Centro de Documentación Mapuche Documentation Center

Santiago de Chile | Sábado 17 de febrero de 2001

Reunión en La Moneda por descoordinación oficial en conflicto mapuche
 
 

El ministro del Interior, José Miguel Insulza, escuchó planteamientos del director de Conadi, Edgardo Lienlaf, fijándose una nueva cita para el próximo martes


Las “descoordinaciones” al interior del Gobierno en el manejo de los conflictos por tierra que mantienen algunas comunidades mapuches en el sur del país, llevó ayer a que dirigentes de la Corporación Nacional de Desarrollo Indígena (Conadi), incluido su director, Edgardo Lienlaf, se reunieran en La Moneda ayer con el ministro del Interior, José Miguel Insulza.

En la cita también participaron Humberto Vega, ministro (s) de Planificación y Cooperación (Mideplan); Juan Antilén, jefe de Tierras de la Conadi; la Fiscal Cecilia Mardones; José Santos Millao, consejero mapuche; e Isolde Reuque, consejera de Gobierno. Entre todos se acordó fijar para el próximo martes una reunión a la que se plegarán autoridades de Bienes Nacionales y los intendentes y Seremis de las regiones Octava, Novena y Décima, quienes en conjunto definirán la forma de enfrentar las negociaciones.

El encuentro señalado vino a confirmar y a oficializar las diferencias existentes entre los miembros de la Conadi y las autoridades de Interior, respecto de qué organismo del Estado tiene las mayores atribuciones en el denominado conflicto indígena.

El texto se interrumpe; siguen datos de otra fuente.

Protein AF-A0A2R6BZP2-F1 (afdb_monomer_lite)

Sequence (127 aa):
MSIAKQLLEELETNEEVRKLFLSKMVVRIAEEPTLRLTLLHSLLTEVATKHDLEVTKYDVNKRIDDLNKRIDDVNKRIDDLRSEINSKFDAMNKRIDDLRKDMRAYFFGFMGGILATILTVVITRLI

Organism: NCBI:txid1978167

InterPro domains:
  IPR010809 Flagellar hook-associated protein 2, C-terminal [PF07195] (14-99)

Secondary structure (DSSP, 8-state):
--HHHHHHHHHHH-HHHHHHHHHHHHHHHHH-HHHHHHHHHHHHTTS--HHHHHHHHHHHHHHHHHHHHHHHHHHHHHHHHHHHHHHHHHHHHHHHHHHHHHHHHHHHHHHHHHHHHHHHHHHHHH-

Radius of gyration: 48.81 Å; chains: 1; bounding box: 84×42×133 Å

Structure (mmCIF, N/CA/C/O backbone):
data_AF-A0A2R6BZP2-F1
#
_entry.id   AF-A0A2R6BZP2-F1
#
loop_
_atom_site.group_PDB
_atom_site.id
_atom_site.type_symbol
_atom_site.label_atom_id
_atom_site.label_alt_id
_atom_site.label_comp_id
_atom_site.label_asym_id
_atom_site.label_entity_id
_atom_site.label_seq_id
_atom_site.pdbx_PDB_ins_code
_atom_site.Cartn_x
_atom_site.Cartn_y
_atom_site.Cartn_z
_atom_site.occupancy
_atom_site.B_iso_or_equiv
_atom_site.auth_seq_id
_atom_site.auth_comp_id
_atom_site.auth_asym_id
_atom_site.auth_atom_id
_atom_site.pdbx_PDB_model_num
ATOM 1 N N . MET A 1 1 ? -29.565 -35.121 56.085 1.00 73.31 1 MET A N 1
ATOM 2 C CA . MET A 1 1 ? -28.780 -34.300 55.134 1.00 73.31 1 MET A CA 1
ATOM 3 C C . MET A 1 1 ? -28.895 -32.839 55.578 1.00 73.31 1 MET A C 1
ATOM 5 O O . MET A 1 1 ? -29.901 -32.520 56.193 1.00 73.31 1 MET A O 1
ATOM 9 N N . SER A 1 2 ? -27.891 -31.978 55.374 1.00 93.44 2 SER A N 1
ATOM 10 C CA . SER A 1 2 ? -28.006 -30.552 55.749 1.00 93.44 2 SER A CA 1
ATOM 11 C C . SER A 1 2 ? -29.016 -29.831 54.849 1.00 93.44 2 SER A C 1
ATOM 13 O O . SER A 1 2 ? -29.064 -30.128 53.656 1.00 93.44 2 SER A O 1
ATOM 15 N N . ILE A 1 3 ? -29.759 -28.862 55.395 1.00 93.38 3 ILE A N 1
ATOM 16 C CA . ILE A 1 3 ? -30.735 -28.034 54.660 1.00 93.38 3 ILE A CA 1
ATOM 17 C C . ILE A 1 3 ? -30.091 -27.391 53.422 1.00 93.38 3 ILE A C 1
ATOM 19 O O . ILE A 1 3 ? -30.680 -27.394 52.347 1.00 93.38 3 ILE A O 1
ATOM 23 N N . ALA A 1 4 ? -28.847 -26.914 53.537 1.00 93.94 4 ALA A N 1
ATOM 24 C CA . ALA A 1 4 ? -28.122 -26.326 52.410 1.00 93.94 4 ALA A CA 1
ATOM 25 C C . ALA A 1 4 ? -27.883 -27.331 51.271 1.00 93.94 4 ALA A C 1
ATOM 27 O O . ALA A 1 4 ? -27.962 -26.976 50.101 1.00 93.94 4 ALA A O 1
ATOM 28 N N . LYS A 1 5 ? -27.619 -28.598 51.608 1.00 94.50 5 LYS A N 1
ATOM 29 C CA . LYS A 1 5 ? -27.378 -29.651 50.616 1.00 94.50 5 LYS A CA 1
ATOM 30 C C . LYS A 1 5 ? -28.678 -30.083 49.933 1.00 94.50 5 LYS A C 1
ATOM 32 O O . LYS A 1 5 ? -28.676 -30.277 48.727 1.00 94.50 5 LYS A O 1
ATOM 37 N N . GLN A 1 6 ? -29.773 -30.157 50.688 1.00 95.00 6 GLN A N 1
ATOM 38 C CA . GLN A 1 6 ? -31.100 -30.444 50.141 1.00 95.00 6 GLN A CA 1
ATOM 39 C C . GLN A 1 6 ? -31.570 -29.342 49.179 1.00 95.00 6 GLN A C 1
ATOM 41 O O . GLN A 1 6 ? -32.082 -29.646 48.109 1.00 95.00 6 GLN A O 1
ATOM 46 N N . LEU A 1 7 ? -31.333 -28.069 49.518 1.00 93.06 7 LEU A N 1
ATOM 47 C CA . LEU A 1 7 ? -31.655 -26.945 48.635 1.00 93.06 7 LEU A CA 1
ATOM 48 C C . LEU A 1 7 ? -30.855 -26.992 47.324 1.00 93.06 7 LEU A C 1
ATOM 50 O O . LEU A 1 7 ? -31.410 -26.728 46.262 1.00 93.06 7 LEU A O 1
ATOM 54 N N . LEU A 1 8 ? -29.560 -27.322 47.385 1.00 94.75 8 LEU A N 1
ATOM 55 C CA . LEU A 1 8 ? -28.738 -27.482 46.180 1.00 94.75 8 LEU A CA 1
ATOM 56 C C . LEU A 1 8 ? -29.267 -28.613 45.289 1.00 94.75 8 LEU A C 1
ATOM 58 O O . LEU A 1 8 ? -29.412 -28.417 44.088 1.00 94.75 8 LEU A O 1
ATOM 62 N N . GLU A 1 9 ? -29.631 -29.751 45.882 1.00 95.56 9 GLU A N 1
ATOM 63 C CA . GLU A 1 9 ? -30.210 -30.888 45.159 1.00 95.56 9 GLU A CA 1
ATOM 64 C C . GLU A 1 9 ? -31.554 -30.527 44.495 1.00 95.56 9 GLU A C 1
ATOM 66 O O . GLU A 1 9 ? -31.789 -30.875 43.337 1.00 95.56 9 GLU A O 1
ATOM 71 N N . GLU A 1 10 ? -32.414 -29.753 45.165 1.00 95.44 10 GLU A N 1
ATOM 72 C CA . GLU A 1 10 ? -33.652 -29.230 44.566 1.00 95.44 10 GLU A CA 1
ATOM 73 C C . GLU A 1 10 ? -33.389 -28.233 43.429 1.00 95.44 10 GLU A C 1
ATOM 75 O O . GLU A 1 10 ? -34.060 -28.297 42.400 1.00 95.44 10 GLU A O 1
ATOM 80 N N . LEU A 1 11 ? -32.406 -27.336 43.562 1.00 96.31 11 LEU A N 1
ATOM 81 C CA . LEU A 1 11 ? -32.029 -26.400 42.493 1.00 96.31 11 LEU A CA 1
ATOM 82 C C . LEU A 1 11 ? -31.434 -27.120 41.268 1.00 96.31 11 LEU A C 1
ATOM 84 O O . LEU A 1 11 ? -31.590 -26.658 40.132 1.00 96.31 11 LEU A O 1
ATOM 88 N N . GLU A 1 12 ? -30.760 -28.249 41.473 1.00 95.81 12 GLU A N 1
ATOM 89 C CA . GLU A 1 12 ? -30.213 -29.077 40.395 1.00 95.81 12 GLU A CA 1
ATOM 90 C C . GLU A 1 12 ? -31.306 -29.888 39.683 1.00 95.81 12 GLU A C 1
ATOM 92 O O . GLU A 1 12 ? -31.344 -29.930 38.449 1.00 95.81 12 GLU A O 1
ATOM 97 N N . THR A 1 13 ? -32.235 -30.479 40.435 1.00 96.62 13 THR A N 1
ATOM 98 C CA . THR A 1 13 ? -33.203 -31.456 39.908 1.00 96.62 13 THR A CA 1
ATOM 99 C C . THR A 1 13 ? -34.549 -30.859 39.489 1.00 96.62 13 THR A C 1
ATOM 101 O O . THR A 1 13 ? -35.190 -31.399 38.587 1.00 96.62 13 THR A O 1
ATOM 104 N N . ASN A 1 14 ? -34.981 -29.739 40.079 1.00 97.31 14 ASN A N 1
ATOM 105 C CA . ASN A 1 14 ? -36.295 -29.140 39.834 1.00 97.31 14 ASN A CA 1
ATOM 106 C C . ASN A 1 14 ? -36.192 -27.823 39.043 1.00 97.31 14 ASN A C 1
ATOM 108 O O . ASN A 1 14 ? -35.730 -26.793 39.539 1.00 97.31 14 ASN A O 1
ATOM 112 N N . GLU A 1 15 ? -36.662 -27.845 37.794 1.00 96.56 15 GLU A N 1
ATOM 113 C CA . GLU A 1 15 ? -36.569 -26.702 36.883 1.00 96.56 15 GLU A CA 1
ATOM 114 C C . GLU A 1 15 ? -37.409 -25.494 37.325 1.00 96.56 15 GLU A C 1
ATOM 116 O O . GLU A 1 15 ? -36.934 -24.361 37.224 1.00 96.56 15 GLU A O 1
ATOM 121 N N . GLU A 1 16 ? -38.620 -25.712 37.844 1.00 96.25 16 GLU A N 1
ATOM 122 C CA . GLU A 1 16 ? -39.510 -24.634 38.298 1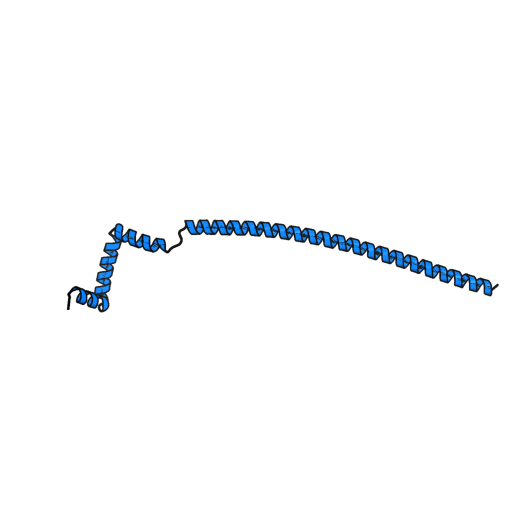.00 96.25 16 GLU A CA 1
ATOM 123 C C . GLU A 1 16 ? -38.916 -23.903 39.507 1.00 96.25 16 GLU A C 1
ATOM 125 O O . GLU A 1 16 ? -38.860 -22.670 39.538 1.00 96.25 16 GLU A O 1
ATOM 130 N N . VAL A 1 17 ? -38.380 -24.659 40.472 1.00 96.12 17 VAL A N 1
ATOM 131 C CA . VAL A 1 17 ? -37.703 -24.096 41.651 1.00 96.12 17 VAL A CA 1
ATOM 132 C C . VAL A 1 17 ? -36.455 -23.318 41.234 1.00 96.12 17 VAL A C 1
ATOM 134 O O . VAL A 1 17 ? -36.266 -22.179 41.670 1.00 96.12 17 VAL A O 1
ATOM 137 N N . ARG A 1 18 ? -35.638 -23.874 40.331 1.00 97.06 18 ARG A N 1
ATOM 138 C CA . ARG A 1 18 ? -34.457 -23.191 39.786 1.00 97.06 18 ARG A CA 1
ATOM 139 C C . ARG A 1 18 ? -34.823 -21.893 39.065 1.00 97.06 18 ARG A C 1
ATOM 141 O O . ARG A 1 18 ? -34.198 -20.868 39.326 1.00 97.06 18 ARG A O 1
ATOM 148 N N . LYS A 1 19 ? -35.835 -21.895 38.190 1.00 97.00 19 LYS A N 1
ATOM 149 C CA . LYS A 1 19 ? -36.289 -20.687 37.474 1.00 97.00 19 LYS A CA 1
ATOM 150 C C . LYS A 1 19 ? -36.808 -19.621 38.431 1.00 97.00 19 LYS A C 1
ATOM 152 O O . LYS A 1 19 ? -36.432 -18.456 38.300 1.00 97.00 19 LYS A O 1
ATOM 157 N N . LEU A 1 20 ? -37.622 -20.006 39.415 1.00 96.12 20 LEU A N 1
ATOM 158 C CA . LEU A 1 20 ? -38.132 -19.079 40.421 1.00 96.12 20 LEU A CA 1
ATOM 159 C C . LEU A 1 20 ? -36.984 -18.452 41.221 1.00 96.12 20 LEU A C 1
ATOM 161 O O . LEU A 1 20 ? -36.957 -17.233 41.399 1.00 96.12 20 LEU A O 1
ATOM 165 N N . PHE A 1 21 ? -36.013 -19.260 41.650 1.00 96.06 21 PHE A N 1
ATOM 166 C CA . PHE A 1 21 ? -34.826 -18.786 42.357 1.00 96.06 21 PHE A CA 1
ATOM 167 C C . PHE A 1 21 ? -33.997 -17.814 41.504 1.00 96.06 21 PHE A C 1
ATOM 169 O O . PHE A 1 21 ? -33.738 -16.689 41.938 1.00 96.06 21 PHE A O 1
ATOM 176 N N . LEU A 1 22 ? -33.664 -18.191 40.264 1.00 95.62 22 LEU A N 1
ATOM 177 C CA . LEU A 1 22 ? -32.915 -17.340 39.335 1.00 95.62 22 LEU A CA 1
ATOM 178 C C . LEU A 1 22 ? -33.651 -16.031 39.033 1.00 95.62 22 LEU A C 1
ATOM 180 O O . LEU A 1 22 ? -33.024 -14.977 39.026 1.00 95.62 22 LEU A O 1
ATOM 184 N N . SER A 1 23 ? -34.976 -16.059 38.854 1.00 96.62 23 SER A N 1
ATOM 185 C CA . SER A 1 23 ? -35.763 -14.842 38.609 1.00 96.62 23 SER A CA 1
ATOM 186 C C . SER A 1 23 ? -35.658 -13.849 39.771 1.00 96.62 23 SER A C 1
ATOM 188 O O . SER A 1 23 ? -35.416 -12.663 39.553 1.00 96.62 23 SER A O 1
ATOM 190 N N . LYS A 1 24 ? -35.741 -14.335 41.017 1.00 95.69 24 LYS A N 1
ATOM 191 C CA . LYS A 1 24 ? -35.585 -13.506 42.219 1.00 95.69 24 LYS A CA 1
ATOM 192 C C . LYS A 1 24 ? -34.166 -12.947 42.333 1.00 95.69 24 LYS A C 1
ATOM 194 O O . LYS A 1 24 ? -34.006 -11.788 42.709 1.00 95.69 24 LYS A O 1
ATOM 199 N N . MET A 1 25 ? -33.148 -13.736 41.977 1.00 95.12 25 MET A N 1
ATOM 200 C CA . MET A 1 25 ? -31.760 -13.266 41.934 1.00 95.12 25 MET A CA 1
ATOM 201 C C . MET A 1 25 ? -31.546 -12.186 40.873 1.00 95.12 25 MET A C 1
ATOM 203 O O . MET A 1 25 ? -30.951 -11.160 41.182 1.00 95.12 25 MET A O 1
ATOM 207 N N . VAL A 1 26 ? -32.050 -12.381 39.650 1.00 94.88 26 VAL A N 1
ATOM 208 C CA . VAL A 1 26 ? -31.935 -11.406 38.553 1.00 94.88 26 VAL A CA 1
ATOM 209 C C . VAL A 1 26 ? -32.597 -10.086 38.930 1.00 94.88 26 VAL A C 1
ATOM 211 O O . VAL A 1 26 ? -31.990 -9.037 38.738 1.00 94.88 26 VAL A O 1
ATOM 214 N N . VAL A 1 27 ? -33.793 -10.122 39.524 1.00 95.06 27 VAL A N 1
ATOM 215 C CA . VAL A 1 27 ? -34.468 -8.912 40.023 1.00 95.06 27 VAL A CA 1
ATOM 216 C C . VAL A 1 27 ? -33.617 -8.224 41.089 1.00 95.06 27 VAL A C 1
ATOM 218 O O . VAL A 1 27 ? -33.349 -7.033 40.975 1.00 95.06 27 VAL A O 1
ATOM 221 N N . ARG A 1 28 ? -33.101 -8.970 42.074 1.00 94.56 28 ARG A N 1
ATOM 222 C CA . ARG A 1 28 ? -32.251 -8.395 43.127 1.00 94.56 28 ARG A CA 1
ATOM 223 C C . ARG A 1 28 ? -30.971 -7.766 42.574 1.00 94.56 28 ARG A C 1
ATOM 225 O O . ARG A 1 28 ? -30.578 -6.698 43.029 1.00 94.56 28 ARG A O 1
ATOM 232 N N . ILE A 1 29 ? -30.333 -8.419 41.606 1.00 95.12 29 ILE A N 1
ATOM 233 C CA . ILE A 1 29 ? -29.155 -7.913 40.895 1.00 95.12 29 ILE A CA 1
ATOM 234 C C . ILE A 1 29 ? -29.504 -6.652 40.102 1.00 95.12 29 ILE A C 1
ATOM 236 O O . ILE A 1 29 ? -28.720 -5.712 40.075 1.00 95.12 29 ILE A O 1
ATOM 240 N N . ALA A 1 30 ? -30.666 -6.623 39.448 1.00 93.12 30 ALA A N 1
ATOM 241 C CA . ALA A 1 30 ? -31.108 -5.480 38.663 1.00 93.12 30 ALA A CA 1
ATOM 242 C C . ALA A 1 30 ? -31.488 -4.280 39.540 1.00 93.12 30 ALA A C 1
ATOM 244 O O . ALA A 1 30 ? -31.276 -3.148 39.116 1.00 93.12 30 ALA A O 1
ATOM 245 N N . GLU A 1 31 ? -32.038 -4.503 40.733 1.00 95.12 31 GLU A N 1
ATOM 246 C CA . GLU A 1 31 ? -32.456 -3.451 41.667 1.00 95.12 31 GLU A CA 1
ATOM 247 C C . GLU A 1 31 ? -31.299 -2.891 42.498 1.00 95.12 31 GLU A C 1
ATOM 249 O O . GLU A 1 31 ? -31.302 -1.704 42.823 1.00 95.12 31 GLU A O 1
ATOM 254 N N . GLU A 1 32 ? -30.306 -3.717 42.832 1.00 96.69 32 GLU A N 1
ATOM 255 C CA . GLU A 1 32 ? -29.158 -3.304 43.635 1.00 96.69 32 GLU A CA 1
ATOM 256 C C . GLU A 1 32 ? -28.065 -2.697 42.717 1.00 96.69 32 GLU A C 1
ATOM 258 O O . GLU A 1 32 ? -27.516 -3.387 41.848 1.00 96.69 32 GLU A O 1
ATOM 263 N N . PRO A 1 33 ? -27.732 -1.395 42.862 1.00 96.44 33 PRO A N 1
ATOM 264 C CA . PRO A 1 33 ? -26.792 -0.724 41.965 1.00 96.44 33 PRO A CA 1
ATOM 265 C C . PRO A 1 33 ? -25.370 -1.295 41.993 1.00 96.44 33 PRO A C 1
ATOM 267 O O . PRO A 1 33 ? -24.740 -1.372 40.943 1.00 96.44 33 PRO A O 1
ATOM 270 N N . THR A 1 34 ? -24.866 -1.689 43.158 1.00 97.00 34 THR A N 1
ATOM 271 C CA . THR A 1 34 ? -23.541 -2.288 43.365 1.00 97.00 34 THR A CA 1
ATOM 272 C C . THR A 1 34 ? -23.382 -3.602 42.603 1.00 97.00 34 THR A C 1
ATOM 274 O O . THR A 1 34 ? -22.451 -3.729 41.820 1.00 97.00 34 THR A O 1
ATOM 277 N N . LEU A 1 35 ? -24.300 -4.558 42.766 1.00 95.25 35 LEU A N 1
ATOM 278 C CA . LEU A 1 35 ? -24.317 -5.861 42.106 1.00 95.25 35 LEU A CA 1
ATOM 279 C C . LEU A 1 35 ? -24.418 -5.688 40.594 1.00 95.25 35 LEU A C 1
ATOM 281 O O . LEU A 1 35 ? -23.667 -6.316 39.845 1.00 95.25 35 LEU A O 1
ATOM 285 N N . ARG A 1 36 ? -25.301 -4.788 40.143 1.00 95.75 36 ARG A N 1
ATOM 286 C CA . ARG A 1 36 ? 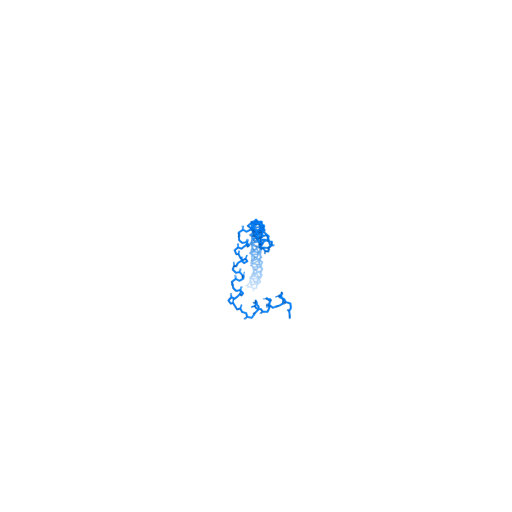-25.419 -4.438 38.728 1.00 95.75 36 ARG A CA 1
ATOM 287 C C . ARG A 1 36 ? -24.111 -3.872 38.185 1.00 95.75 36 ARG A C 1
ATOM 289 O O . ARG A 1 36 ? -23.666 -4.300 37.125 1.00 95.75 36 ARG A O 1
ATOM 296 N N . LEU A 1 37 ? -23.482 -2.941 38.902 1.00 94.94 37 LEU A N 1
ATOM 297 C CA . LEU A 1 37 ? -22.205 -2.347 38.502 1.00 94.94 37 LEU A CA 1
ATOM 298 C C . LEU A 1 37 ? -21.067 -3.372 38.507 1.00 94.94 37 LEU A C 1
ATOM 300 O O . LEU A 1 37 ? -20.258 -3.356 37.588 1.00 94.94 37 LEU A O 1
ATOM 304 N N . THR A 1 38 ? -21.018 -4.288 39.477 1.00 94.38 38 THR A N 1
ATOM 305 C CA . THR A 1 38 ? -20.021 -5.366 39.519 1.00 94.38 38 THR A CA 1
ATOM 306 C C . THR A 1 38 ? -20.135 -6.277 38.298 1.00 94.38 38 THR A C 1
ATOM 308 O O . THR A 1 38 ? -19.124 -6.552 37.653 1.00 94.38 38 THR A O 1
ATOM 311 N N . LEU A 1 39 ? -21.352 -6.695 37.932 1.00 92.25 39 LEU A N 1
ATOM 312 C CA . LEU A 1 39 ? -21.561 -7.517 36.737 1.00 92.25 39 LEU A CA 1
ATOM 313 C C . LEU A 1 39 ? -21.244 -6.751 35.452 1.00 92.25 39 LEU A C 1
ATOM 315 O O . LEU A 1 39 ? -20.525 -7.269 34.600 1.00 92.25 39 LEU A O 1
ATOM 319 N N . LEU A 1 40 ? -21.717 -5.507 35.326 1.00 93.19 40 LEU A N 1
ATOM 320 C CA . LEU A 1 40 ? -21.403 -4.669 34.168 1.00 93.19 40 LEU A CA 1
ATOM 321 C C . LEU A 1 40 ? -19.898 -4.463 34.023 1.00 93.19 40 LEU A C 1
ATOM 323 O O . LEU A 1 40 ? -19.386 -4.573 32.918 1.00 93.19 40 LEU A O 1
ATOM 327 N N . HIS A 1 41 ? -19.183 -4.224 35.120 1.00 92.88 41 HIS A N 1
ATOM 328 C CA . HIS A 1 41 ? -17.735 -4.073 35.088 1.00 92.88 41 HIS A CA 1
ATOM 329 C C . HIS A 1 41 ? -17.049 -5.347 34.583 1.00 92.88 41 HIS A C 1
ATOM 331 O O . HIS A 1 41 ? -16.230 -5.248 33.677 1.00 92.88 41 HIS A O 1
ATOM 337 N N . SER A 1 42 ? -17.439 -6.527 35.083 1.00 91.62 42 SER A N 1
ATOM 338 C CA . SER A 1 42 ? -16.871 -7.804 34.618 1.00 91.62 42 SER A CA 1
ATOM 339 C C . SER A 1 42 ? -17.117 -8.080 33.129 1.00 91.62 42 SER A C 1
ATOM 341 O O . SER A 1 42 ? -16.242 -8.599 32.446 1.00 91.62 42 SER A O 1
ATOM 343 N N . LEU A 1 43 ? -18.275 -7.677 32.596 1.00 91.00 43 LEU A N 1
ATOM 344 C CA . LEU A 1 43 ? -18.572 -7.813 31.167 1.00 91.00 43 LEU A CA 1
ATOM 345 C C . LEU A 1 43 ? -17.824 -6.770 30.327 1.00 91.00 43 LEU A C 1
ATOM 347 O O . LEU A 1 43 ? -17.347 -7.071 29.237 1.00 91.00 43 LEU A O 1
ATOM 351 N N . LEU A 1 44 ? -17.711 -5.538 30.830 1.00 90.94 44 LEU A N 1
ATOM 352 C CA . LEU A 1 44 ? -17.042 -4.444 30.128 1.00 90.94 44 LEU A CA 1
ATOM 353 C C . LEU A 1 44 ? -15.527 -4.650 30.025 1.00 90.94 44 LEU A C 1
ATOM 355 O O . LEU A 1 44 ? -14.927 -4.162 29.074 1.00 90.94 44 LEU A O 1
ATOM 359 N N . THR A 1 45 ? -14.911 -5.388 30.952 1.00 90.38 45 THR A N 1
ATOM 360 C CA . THR A 1 45 ? -13.478 -5.716 30.885 1.00 90.38 45 THR A CA 1
ATOM 361 C C . THR A 1 45 ? -13.109 -6.674 29.752 1.00 90.38 45 THR A C 1
ATOM 363 O O . THR A 1 45 ? -11.939 -6.747 29.388 1.00 90.38 45 THR A O 1
ATOM 366 N N . GLU A 1 46 ? -14.074 -7.398 29.183 1.00 91.19 46 GLU A N 1
ATOM 367 C CA . GLU A 1 46 ? -13.831 -8.393 28.126 1.00 91.19 46 GLU A CA 1
ATOM 368 C C . GLU A 1 46 ? -14.154 -7.879 26.714 1.00 91.19 46 GLU A C 1
ATOM 370 O O . GLU A 1 46 ? -13.918 -8.577 25.727 1.00 91.19 46 GLU A O 1
ATOM 375 N N . VAL A 1 47 ? -14.685 -6.659 26.586 1.00 93.31 47 VAL A N 1
ATOM 376 C CA . VAL A 1 47 ? -15.101 -6.087 25.299 1.00 93.31 47 VAL A CA 1
ATOM 377 C C . VAL A 1 47 ? -14.225 -4.904 24.907 1.00 93.31 47 VAL A C 1
ATOM 379 O O . VAL A 1 47 ? -13.872 -4.064 25.731 1.00 93.31 47 VAL A O 1
ATOM 382 N N . ALA A 1 48 ? -13.910 -4.805 23.615 1.00 92.12 48 ALA A N 1
ATOM 383 C CA . ALA A 1 48 ? -13.260 -3.618 23.077 1.00 92.12 48 ALA A CA 1
ATOM 384 C C . ALA A 1 48 ? -14.205 -2.415 23.181 1.00 92.12 48 ALA A C 1
ATOM 386 O O . ALA A 1 48 ? -15.370 -2.472 22.772 1.00 92.12 48 ALA A O 1
ATOM 387 N N . THR A 1 49 ? -13.695 -1.307 23.704 1.00 93.81 49 THR A N 1
ATOM 388 C CA . THR A 1 49 ? -14.444 -0.060 23.783 1.00 93.81 49 THR A CA 1
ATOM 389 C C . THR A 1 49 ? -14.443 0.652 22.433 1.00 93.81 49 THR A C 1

ÚLTIMO EJEMPLO. La siempre desmentida disputa tuvo su último capítulo en el contexto de las negociaciones impulsadas con comunidades pehuenches del sector Malla Malla, en el alto Biobío, Octava Región, las que mantenían una disputa de tierras con colonos de la zona, problema que fue zanjado la semana pasada por el gobernador (s) del Bío Bío, Pedro León Gallo.

Este hecho, de superposición de funciones, llevó a que el miércoles último el director de la Conadi, el consejero, José Santos Millao, y otros miembros de la organización indígena fueran agredidos y obligados a escapar por mujeres pehuenches, que señalaron querer negociar con los funcionarios de la gobernación y no de la Conadi, lo que se constituyó en un claro deterioro de la imagen del organismo indígena en la conflictiva zona de la construcción de la represa Ralco.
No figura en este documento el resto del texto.